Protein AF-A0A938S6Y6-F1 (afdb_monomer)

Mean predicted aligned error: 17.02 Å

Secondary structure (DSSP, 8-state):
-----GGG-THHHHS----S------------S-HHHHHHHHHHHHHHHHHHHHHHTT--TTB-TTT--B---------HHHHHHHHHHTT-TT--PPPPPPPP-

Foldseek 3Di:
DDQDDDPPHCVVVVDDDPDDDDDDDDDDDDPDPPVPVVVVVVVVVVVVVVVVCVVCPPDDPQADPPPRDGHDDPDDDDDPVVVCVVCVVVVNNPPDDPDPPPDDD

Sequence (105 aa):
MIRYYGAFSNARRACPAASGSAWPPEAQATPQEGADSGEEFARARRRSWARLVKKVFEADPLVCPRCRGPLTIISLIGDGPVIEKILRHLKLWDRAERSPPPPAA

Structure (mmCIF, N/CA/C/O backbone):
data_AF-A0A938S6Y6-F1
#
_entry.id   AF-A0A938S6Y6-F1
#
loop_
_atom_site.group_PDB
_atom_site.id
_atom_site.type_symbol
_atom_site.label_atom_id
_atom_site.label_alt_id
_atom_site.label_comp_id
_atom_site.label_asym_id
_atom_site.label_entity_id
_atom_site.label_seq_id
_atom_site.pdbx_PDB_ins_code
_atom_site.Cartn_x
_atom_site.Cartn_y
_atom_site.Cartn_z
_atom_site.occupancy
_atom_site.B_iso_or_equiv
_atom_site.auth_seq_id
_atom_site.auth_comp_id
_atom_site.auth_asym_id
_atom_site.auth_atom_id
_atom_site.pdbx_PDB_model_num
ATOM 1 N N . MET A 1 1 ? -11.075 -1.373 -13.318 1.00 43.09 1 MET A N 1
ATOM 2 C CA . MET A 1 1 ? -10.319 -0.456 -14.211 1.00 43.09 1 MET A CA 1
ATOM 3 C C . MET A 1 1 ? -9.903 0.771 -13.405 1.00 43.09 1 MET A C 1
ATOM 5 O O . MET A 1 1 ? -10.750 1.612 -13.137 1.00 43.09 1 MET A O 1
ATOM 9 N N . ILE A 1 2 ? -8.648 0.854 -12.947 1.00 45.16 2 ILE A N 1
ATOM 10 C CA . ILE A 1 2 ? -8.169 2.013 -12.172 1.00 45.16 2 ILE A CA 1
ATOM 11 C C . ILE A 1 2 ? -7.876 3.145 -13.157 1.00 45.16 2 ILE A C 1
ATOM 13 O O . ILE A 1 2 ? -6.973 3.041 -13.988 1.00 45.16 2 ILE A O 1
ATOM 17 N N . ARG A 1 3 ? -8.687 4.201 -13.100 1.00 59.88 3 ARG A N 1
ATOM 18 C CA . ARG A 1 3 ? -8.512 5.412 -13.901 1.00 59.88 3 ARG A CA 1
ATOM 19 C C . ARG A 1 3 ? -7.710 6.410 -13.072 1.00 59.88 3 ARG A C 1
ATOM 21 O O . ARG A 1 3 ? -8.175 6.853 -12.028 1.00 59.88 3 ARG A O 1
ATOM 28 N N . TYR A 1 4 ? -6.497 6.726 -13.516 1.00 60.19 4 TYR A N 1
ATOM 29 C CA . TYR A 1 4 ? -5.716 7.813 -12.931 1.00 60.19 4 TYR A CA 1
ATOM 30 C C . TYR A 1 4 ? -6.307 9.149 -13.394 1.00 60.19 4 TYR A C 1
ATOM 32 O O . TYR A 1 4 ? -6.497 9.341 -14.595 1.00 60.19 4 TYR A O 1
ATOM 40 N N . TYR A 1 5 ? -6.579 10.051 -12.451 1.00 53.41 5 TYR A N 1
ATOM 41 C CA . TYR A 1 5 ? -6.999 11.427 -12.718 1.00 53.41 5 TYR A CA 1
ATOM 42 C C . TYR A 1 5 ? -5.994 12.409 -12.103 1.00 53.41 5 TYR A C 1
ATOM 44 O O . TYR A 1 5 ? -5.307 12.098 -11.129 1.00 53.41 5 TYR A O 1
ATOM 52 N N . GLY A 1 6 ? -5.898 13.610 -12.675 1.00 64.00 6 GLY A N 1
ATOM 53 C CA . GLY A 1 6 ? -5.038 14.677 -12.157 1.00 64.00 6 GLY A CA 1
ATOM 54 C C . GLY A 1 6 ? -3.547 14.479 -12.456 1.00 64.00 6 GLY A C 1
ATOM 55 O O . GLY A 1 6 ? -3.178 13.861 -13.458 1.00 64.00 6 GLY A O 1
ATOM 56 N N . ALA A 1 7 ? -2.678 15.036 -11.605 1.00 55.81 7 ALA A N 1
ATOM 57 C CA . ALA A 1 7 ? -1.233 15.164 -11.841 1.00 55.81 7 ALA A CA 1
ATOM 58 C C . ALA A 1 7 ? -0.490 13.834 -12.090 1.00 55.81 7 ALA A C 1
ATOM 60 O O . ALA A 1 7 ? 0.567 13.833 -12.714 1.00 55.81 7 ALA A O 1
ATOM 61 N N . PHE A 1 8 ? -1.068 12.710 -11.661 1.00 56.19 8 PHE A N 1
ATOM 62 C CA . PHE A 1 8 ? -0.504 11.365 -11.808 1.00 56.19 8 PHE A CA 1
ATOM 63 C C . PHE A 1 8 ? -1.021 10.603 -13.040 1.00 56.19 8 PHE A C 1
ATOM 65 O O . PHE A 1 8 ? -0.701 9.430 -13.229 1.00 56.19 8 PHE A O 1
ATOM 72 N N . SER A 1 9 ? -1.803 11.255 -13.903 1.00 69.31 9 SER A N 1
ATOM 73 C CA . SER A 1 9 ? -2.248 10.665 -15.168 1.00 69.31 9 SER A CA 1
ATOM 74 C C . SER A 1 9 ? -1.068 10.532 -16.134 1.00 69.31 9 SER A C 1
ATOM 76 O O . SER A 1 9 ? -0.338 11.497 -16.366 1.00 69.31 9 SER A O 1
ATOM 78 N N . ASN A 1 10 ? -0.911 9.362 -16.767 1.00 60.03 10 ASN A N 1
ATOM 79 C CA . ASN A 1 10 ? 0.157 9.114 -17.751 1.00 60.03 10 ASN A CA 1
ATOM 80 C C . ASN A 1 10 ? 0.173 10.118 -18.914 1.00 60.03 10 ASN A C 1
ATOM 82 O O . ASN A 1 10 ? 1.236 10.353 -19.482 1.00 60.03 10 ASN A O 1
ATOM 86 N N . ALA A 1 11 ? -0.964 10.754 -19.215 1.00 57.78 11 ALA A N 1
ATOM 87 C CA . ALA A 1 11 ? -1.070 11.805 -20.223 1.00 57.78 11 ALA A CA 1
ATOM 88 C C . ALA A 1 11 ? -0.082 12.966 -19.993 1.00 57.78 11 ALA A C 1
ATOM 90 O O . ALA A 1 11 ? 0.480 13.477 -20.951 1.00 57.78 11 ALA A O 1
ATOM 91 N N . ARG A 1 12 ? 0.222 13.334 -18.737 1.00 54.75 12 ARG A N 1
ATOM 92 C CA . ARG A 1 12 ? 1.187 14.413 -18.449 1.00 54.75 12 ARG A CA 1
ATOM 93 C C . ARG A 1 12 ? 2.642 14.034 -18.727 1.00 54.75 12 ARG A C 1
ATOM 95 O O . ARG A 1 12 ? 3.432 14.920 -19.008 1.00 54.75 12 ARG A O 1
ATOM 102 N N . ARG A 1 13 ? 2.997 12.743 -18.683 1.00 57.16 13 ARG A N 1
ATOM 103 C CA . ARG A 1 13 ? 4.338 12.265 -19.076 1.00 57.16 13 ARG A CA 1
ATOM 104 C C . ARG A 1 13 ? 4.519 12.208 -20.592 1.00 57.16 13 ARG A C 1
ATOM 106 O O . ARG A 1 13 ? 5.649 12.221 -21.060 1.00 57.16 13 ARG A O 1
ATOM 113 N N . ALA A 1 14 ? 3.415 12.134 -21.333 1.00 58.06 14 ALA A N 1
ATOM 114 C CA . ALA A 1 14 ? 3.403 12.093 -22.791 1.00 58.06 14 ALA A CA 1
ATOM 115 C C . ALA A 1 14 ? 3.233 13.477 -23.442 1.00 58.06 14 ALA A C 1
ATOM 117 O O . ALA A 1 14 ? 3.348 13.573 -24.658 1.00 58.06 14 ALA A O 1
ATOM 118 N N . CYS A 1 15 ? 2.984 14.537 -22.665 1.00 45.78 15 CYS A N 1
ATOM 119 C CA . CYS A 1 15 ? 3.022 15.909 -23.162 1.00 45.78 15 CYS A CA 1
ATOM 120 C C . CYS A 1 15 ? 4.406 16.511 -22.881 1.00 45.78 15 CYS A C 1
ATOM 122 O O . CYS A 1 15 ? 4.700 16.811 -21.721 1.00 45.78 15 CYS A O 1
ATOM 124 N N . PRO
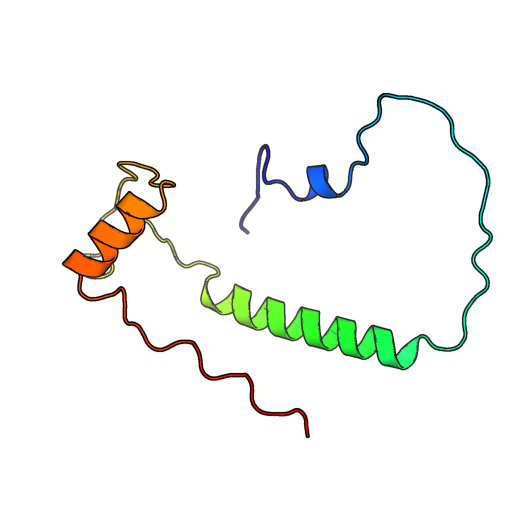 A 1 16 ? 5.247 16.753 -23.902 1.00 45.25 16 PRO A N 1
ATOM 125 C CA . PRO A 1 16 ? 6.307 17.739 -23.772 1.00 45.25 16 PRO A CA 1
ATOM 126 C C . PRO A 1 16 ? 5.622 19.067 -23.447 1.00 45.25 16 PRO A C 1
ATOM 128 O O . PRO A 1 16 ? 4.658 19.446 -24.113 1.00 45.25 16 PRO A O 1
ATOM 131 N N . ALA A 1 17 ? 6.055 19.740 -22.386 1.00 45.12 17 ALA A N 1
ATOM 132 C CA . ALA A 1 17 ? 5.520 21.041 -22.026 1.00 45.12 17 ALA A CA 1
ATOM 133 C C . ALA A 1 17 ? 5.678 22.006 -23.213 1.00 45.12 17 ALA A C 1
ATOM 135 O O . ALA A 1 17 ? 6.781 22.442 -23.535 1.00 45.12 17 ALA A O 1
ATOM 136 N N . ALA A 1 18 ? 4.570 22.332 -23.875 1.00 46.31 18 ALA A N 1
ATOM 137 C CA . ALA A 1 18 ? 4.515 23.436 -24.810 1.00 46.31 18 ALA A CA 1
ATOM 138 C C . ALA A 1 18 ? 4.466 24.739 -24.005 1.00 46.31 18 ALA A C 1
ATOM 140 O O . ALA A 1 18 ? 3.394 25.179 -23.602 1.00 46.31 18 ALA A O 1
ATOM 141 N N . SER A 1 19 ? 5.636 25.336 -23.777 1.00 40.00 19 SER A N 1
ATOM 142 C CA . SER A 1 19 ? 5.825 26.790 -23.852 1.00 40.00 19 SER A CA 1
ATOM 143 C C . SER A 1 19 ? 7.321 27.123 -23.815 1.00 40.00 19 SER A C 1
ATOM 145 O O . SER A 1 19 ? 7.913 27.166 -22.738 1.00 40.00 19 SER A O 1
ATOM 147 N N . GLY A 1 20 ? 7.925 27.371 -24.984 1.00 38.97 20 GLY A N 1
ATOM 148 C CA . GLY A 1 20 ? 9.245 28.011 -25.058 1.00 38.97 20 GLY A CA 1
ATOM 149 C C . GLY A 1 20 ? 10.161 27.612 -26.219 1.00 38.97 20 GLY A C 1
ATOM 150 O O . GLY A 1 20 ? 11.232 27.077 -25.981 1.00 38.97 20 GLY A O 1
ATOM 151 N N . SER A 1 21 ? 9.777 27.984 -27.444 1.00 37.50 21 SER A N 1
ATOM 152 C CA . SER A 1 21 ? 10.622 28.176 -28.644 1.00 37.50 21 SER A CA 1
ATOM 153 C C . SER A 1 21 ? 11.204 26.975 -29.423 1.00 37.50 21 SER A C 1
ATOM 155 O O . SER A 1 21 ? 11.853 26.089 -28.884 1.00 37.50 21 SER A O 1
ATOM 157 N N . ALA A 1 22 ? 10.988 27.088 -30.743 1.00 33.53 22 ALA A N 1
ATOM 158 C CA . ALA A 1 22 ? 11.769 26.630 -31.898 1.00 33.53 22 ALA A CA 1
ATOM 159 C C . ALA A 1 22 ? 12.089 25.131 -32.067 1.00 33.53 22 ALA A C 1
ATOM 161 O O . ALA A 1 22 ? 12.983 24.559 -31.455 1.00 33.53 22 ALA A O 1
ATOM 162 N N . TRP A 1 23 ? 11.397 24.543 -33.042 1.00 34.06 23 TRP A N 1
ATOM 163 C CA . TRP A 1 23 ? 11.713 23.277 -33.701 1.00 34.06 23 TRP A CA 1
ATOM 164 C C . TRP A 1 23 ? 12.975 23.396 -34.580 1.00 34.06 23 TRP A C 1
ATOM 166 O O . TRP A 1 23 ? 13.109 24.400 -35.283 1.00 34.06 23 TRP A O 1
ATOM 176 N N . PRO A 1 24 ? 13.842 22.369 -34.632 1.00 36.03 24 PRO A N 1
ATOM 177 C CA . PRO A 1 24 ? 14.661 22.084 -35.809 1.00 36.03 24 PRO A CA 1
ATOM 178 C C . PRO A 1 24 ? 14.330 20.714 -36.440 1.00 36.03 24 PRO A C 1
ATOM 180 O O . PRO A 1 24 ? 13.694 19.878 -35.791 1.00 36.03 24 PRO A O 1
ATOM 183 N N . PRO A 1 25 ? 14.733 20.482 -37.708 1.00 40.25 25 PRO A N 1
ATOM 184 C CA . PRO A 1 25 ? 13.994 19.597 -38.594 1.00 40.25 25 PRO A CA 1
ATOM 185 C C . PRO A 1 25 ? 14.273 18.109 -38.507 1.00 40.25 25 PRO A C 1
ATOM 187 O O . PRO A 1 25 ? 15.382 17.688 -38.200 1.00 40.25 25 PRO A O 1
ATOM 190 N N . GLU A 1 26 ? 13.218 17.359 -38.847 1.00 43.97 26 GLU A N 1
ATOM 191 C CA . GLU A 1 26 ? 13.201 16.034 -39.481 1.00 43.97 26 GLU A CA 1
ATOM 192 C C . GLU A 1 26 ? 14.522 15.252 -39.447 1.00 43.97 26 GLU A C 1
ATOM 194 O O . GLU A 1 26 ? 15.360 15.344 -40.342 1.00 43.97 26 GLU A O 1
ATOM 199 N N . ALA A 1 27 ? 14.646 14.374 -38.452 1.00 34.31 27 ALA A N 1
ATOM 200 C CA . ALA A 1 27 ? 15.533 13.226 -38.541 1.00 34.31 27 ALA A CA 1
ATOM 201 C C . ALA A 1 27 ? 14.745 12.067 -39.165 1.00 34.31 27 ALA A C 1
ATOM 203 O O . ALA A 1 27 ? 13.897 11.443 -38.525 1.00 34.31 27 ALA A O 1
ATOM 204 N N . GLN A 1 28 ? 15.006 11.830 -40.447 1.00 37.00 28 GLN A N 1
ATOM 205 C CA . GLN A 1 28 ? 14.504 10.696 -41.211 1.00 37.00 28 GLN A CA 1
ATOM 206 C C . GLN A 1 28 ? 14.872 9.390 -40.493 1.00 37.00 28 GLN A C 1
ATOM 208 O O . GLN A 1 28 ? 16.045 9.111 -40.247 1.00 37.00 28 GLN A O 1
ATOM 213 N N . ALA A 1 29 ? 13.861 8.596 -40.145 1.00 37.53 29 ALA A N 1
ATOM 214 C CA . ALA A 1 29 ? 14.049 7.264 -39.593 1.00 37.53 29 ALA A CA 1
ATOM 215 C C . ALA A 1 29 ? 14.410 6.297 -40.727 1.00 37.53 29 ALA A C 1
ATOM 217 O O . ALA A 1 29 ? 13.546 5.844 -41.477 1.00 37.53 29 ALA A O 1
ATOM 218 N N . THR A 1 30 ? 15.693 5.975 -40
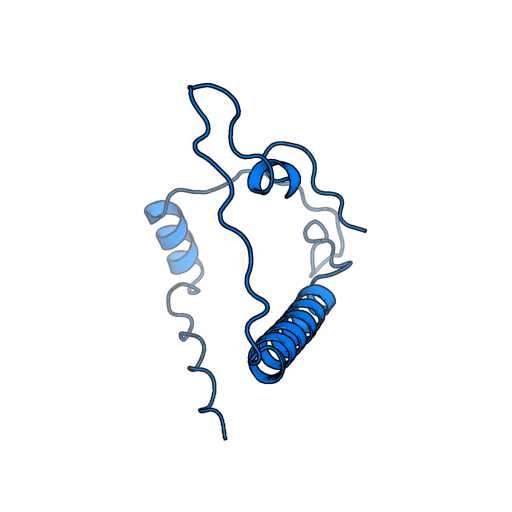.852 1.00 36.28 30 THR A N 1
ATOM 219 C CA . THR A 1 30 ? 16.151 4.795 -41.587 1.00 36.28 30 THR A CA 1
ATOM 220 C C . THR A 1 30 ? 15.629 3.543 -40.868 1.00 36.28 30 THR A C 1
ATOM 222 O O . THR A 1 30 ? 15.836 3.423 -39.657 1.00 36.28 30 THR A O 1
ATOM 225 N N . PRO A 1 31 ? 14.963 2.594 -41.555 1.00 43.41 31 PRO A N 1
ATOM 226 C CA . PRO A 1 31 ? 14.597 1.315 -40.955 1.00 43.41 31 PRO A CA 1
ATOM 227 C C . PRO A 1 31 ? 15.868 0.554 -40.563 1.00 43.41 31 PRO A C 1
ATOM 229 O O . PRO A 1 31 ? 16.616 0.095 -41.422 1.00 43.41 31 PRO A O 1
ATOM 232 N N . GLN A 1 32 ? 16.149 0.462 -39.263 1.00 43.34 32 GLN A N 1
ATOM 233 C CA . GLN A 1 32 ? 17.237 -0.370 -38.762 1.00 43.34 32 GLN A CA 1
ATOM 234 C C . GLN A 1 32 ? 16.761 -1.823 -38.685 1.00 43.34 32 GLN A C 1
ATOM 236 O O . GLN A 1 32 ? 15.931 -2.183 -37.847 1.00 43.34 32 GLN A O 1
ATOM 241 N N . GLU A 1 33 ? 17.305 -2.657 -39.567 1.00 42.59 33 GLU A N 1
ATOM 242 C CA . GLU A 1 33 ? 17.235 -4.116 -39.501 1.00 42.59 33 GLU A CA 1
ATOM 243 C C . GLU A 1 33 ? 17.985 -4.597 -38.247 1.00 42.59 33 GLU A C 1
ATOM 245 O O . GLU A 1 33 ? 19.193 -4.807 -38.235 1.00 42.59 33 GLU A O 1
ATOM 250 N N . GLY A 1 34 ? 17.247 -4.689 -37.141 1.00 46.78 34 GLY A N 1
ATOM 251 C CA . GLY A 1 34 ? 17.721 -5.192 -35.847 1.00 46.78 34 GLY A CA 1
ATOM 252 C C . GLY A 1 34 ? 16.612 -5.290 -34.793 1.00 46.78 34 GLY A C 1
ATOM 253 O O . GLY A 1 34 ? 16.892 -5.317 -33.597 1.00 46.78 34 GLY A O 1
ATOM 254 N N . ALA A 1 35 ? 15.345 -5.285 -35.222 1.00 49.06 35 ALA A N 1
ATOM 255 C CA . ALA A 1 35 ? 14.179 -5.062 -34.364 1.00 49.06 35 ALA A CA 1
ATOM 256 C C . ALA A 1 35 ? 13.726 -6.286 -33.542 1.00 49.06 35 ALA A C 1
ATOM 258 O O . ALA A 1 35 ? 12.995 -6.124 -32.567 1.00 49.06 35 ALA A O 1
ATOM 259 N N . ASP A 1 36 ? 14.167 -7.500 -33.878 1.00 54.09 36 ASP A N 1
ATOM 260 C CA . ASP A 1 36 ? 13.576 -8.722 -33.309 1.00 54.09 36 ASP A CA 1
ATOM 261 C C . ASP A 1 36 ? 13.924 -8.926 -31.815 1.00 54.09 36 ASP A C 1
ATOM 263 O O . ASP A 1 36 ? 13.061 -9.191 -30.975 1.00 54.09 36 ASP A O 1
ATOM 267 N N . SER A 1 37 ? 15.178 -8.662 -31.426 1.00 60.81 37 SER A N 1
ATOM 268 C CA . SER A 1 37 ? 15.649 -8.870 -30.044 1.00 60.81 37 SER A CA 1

### WHAT TO DO
From the entries above, extract only the lines running from the one containing "ATOM 126 C C" through the one containing "ATOM 133 C C", inclusive.

### FINAL ANSWER
ATOM 126 C C . PRO A 1 16 ? 5.622 19.067 -23.447 1.00 45.25 16 PRO A C 1
ATOM 128 O O . PRO A 1 16 ? 4.658 19.446 -24.113 1.00 45.25 16 PRO A O 1
ATOM 131 N N . ALA A 1 17 ? 6.055 19.740 -22.386 1.00 45.12 17 ALA A N 1
ATOM 132 C CA . ALA A 1 17 ? 5.520 21.041 -22.026 1.00 45.12 17 ALA A CA 1
ATOM 133 C C . ALA A 1 17 ? 5.678 22.006 -23.213 1.00 45.12 17 ALA A C 1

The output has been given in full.